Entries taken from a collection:
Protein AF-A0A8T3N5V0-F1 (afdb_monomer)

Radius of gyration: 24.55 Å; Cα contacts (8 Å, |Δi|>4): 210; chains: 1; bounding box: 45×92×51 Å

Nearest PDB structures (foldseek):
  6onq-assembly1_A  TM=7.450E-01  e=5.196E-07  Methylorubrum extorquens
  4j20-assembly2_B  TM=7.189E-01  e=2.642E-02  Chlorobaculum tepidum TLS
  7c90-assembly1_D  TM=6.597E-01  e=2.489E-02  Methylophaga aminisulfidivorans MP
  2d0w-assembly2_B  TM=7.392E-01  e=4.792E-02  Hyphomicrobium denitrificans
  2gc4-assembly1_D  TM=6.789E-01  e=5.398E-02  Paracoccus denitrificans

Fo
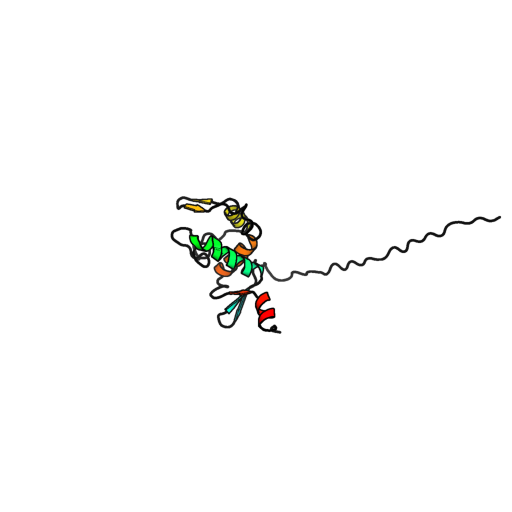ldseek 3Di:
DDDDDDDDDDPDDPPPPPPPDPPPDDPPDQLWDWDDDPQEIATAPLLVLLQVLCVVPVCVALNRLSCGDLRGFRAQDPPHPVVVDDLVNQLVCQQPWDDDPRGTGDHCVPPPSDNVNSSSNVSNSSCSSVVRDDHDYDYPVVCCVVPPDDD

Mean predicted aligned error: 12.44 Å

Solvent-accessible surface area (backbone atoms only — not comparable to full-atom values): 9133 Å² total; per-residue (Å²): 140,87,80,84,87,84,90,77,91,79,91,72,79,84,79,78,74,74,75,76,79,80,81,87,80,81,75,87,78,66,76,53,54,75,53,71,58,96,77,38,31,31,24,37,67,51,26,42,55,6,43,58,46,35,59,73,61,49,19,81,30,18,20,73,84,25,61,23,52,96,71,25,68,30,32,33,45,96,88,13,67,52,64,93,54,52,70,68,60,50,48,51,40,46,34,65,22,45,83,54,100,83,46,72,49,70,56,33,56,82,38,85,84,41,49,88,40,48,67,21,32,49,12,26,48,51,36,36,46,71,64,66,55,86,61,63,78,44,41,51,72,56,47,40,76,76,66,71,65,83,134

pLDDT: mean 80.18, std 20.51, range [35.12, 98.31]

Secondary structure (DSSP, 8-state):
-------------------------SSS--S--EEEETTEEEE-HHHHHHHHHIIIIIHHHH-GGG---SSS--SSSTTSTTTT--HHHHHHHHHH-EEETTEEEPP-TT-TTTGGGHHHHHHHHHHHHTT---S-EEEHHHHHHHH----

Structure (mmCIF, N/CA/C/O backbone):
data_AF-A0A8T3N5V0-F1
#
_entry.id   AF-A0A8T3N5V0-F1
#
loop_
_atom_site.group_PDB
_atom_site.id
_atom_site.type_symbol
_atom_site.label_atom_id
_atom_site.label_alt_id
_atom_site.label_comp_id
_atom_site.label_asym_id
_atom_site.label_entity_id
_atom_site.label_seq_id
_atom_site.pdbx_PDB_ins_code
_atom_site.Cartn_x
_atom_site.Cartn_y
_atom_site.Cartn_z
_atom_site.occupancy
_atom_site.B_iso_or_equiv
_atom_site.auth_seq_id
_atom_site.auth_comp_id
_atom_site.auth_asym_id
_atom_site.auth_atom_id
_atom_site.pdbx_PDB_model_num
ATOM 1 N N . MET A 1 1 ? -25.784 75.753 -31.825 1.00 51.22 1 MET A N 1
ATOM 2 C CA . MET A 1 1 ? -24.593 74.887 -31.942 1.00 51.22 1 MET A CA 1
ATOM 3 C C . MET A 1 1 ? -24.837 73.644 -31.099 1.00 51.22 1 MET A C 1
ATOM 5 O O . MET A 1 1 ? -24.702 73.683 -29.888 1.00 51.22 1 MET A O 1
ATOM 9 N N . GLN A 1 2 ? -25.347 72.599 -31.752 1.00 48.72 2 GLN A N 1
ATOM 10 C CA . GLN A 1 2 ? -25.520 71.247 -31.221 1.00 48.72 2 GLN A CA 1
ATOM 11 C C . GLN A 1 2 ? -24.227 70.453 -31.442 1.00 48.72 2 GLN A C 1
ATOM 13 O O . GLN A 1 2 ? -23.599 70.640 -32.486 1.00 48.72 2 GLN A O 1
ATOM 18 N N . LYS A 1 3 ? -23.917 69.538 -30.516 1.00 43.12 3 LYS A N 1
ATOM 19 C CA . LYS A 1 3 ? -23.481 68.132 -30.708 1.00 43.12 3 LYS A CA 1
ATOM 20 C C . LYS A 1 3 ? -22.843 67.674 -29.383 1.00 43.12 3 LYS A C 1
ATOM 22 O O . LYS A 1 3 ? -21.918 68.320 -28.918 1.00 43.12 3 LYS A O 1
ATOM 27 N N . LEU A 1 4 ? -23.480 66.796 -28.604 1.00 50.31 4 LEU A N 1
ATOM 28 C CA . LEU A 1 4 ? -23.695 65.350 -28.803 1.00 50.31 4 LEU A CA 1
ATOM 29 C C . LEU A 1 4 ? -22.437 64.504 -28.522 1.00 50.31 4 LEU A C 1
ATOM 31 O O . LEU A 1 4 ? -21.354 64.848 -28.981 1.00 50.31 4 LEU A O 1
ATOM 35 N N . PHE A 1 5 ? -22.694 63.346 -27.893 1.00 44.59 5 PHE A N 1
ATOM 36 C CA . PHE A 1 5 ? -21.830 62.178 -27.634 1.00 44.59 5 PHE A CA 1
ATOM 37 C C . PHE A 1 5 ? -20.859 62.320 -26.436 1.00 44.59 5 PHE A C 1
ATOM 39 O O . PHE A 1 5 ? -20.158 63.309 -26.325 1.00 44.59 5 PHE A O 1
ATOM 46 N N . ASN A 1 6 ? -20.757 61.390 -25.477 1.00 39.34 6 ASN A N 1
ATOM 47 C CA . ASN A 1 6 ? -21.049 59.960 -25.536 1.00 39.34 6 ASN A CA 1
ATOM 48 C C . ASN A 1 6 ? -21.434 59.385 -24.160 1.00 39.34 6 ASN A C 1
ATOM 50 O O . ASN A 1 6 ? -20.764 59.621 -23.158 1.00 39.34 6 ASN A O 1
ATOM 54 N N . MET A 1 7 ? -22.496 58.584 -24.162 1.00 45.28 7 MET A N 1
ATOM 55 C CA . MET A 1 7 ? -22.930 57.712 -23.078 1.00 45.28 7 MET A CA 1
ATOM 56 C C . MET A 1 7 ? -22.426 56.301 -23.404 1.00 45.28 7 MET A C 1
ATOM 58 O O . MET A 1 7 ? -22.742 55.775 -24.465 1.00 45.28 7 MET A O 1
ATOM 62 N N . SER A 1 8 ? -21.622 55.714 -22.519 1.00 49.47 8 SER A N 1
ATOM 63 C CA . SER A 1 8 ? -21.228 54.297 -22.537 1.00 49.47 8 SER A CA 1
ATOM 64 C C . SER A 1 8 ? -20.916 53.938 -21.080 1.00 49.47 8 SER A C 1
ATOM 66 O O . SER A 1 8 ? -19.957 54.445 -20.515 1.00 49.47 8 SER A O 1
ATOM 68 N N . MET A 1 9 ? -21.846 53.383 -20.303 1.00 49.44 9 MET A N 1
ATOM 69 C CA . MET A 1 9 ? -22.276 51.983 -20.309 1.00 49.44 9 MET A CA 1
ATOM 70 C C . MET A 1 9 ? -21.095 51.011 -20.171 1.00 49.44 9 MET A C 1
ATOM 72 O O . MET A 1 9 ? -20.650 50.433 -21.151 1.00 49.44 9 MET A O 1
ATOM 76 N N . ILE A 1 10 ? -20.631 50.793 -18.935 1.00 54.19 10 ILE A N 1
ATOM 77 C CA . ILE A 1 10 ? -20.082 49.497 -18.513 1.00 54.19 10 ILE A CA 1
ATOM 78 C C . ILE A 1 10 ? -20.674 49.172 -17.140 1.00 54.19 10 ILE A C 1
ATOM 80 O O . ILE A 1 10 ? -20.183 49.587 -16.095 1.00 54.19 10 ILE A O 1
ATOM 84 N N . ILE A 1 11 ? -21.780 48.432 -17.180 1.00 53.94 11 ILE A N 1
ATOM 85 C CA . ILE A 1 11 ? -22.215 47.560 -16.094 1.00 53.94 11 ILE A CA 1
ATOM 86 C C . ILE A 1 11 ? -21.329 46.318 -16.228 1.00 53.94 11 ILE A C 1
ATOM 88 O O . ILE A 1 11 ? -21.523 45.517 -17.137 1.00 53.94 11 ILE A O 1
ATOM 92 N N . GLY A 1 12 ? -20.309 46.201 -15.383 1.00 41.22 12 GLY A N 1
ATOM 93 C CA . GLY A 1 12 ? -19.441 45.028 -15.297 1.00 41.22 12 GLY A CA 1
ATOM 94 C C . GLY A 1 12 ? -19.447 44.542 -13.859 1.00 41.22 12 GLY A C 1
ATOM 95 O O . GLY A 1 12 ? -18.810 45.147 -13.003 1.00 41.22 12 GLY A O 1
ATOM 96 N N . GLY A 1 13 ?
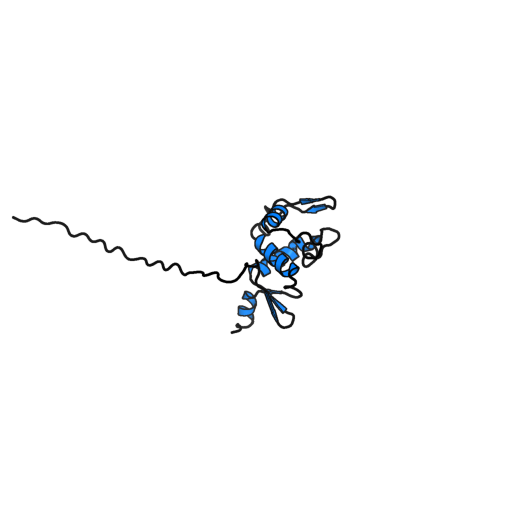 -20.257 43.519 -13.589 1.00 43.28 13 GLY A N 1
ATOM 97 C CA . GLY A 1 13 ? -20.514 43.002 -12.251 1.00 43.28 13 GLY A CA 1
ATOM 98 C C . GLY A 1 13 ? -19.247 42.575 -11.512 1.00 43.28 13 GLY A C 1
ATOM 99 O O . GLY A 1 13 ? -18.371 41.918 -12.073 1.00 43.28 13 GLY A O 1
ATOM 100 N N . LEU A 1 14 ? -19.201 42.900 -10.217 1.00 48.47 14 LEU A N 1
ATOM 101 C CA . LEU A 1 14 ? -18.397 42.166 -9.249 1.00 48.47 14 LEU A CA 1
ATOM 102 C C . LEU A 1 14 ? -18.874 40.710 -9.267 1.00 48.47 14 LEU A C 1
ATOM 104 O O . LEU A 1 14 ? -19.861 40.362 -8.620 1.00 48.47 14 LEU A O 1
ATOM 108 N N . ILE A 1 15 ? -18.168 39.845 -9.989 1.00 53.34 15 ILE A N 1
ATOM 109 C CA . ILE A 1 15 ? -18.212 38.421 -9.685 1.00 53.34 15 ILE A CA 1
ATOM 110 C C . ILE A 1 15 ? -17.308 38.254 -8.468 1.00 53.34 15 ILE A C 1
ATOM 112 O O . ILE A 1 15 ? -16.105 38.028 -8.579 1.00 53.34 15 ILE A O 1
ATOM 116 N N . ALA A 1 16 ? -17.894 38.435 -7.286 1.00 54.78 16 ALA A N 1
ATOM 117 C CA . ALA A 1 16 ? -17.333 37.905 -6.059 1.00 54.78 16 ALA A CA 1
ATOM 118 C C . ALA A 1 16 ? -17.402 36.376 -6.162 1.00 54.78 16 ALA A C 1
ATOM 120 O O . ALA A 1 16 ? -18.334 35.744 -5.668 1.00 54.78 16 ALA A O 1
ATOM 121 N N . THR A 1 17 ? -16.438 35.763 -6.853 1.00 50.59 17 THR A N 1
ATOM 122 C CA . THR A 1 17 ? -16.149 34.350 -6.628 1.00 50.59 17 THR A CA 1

Problem details:
Above are the records; from them, give again exactly the lines from the one containing "ATOM 77 C CA" through the one containing "ATOM 92 N N", both included.

Answer to this problem:
ATOM 77 C CA . ILE A 1 10 ? -20.082 49.497 -18.513 1.00 54.19 10 ILE A CA 1
ATOM 78 C C . ILE A 1 10 ? -20.674 49.172 -17.140 1.00 54.19 10 ILE A C 1
ATOM 80 O O . ILE A 1 10 ? -20.183 49.587 -16.095 1.00 54.19 10 ILE A O 1
ATOM 84 N N . ILE A 1 11 ? -21.780 48.432 -17.180 1.00 53.94 11 ILE A N 1
ATOM 85 C CA . ILE A 1 11 ? -22.215 47.560 -16.094 1.00 53.94 11 ILE A CA 1
ATOM 86 C C . ILE A 1 11 ? -21.329 46.318 -16.228 1.00 53.94 11 ILE A C 1
ATOM 88 O O . ILE A 1 11 ? -21.523 45.517 -17.137 1.00 53.94 11 ILE A O 1
ATOM 92 N N . GLY A 1 12 ? -20.309 46.201 -15.383 1.00 41.22 12 GLY A N 1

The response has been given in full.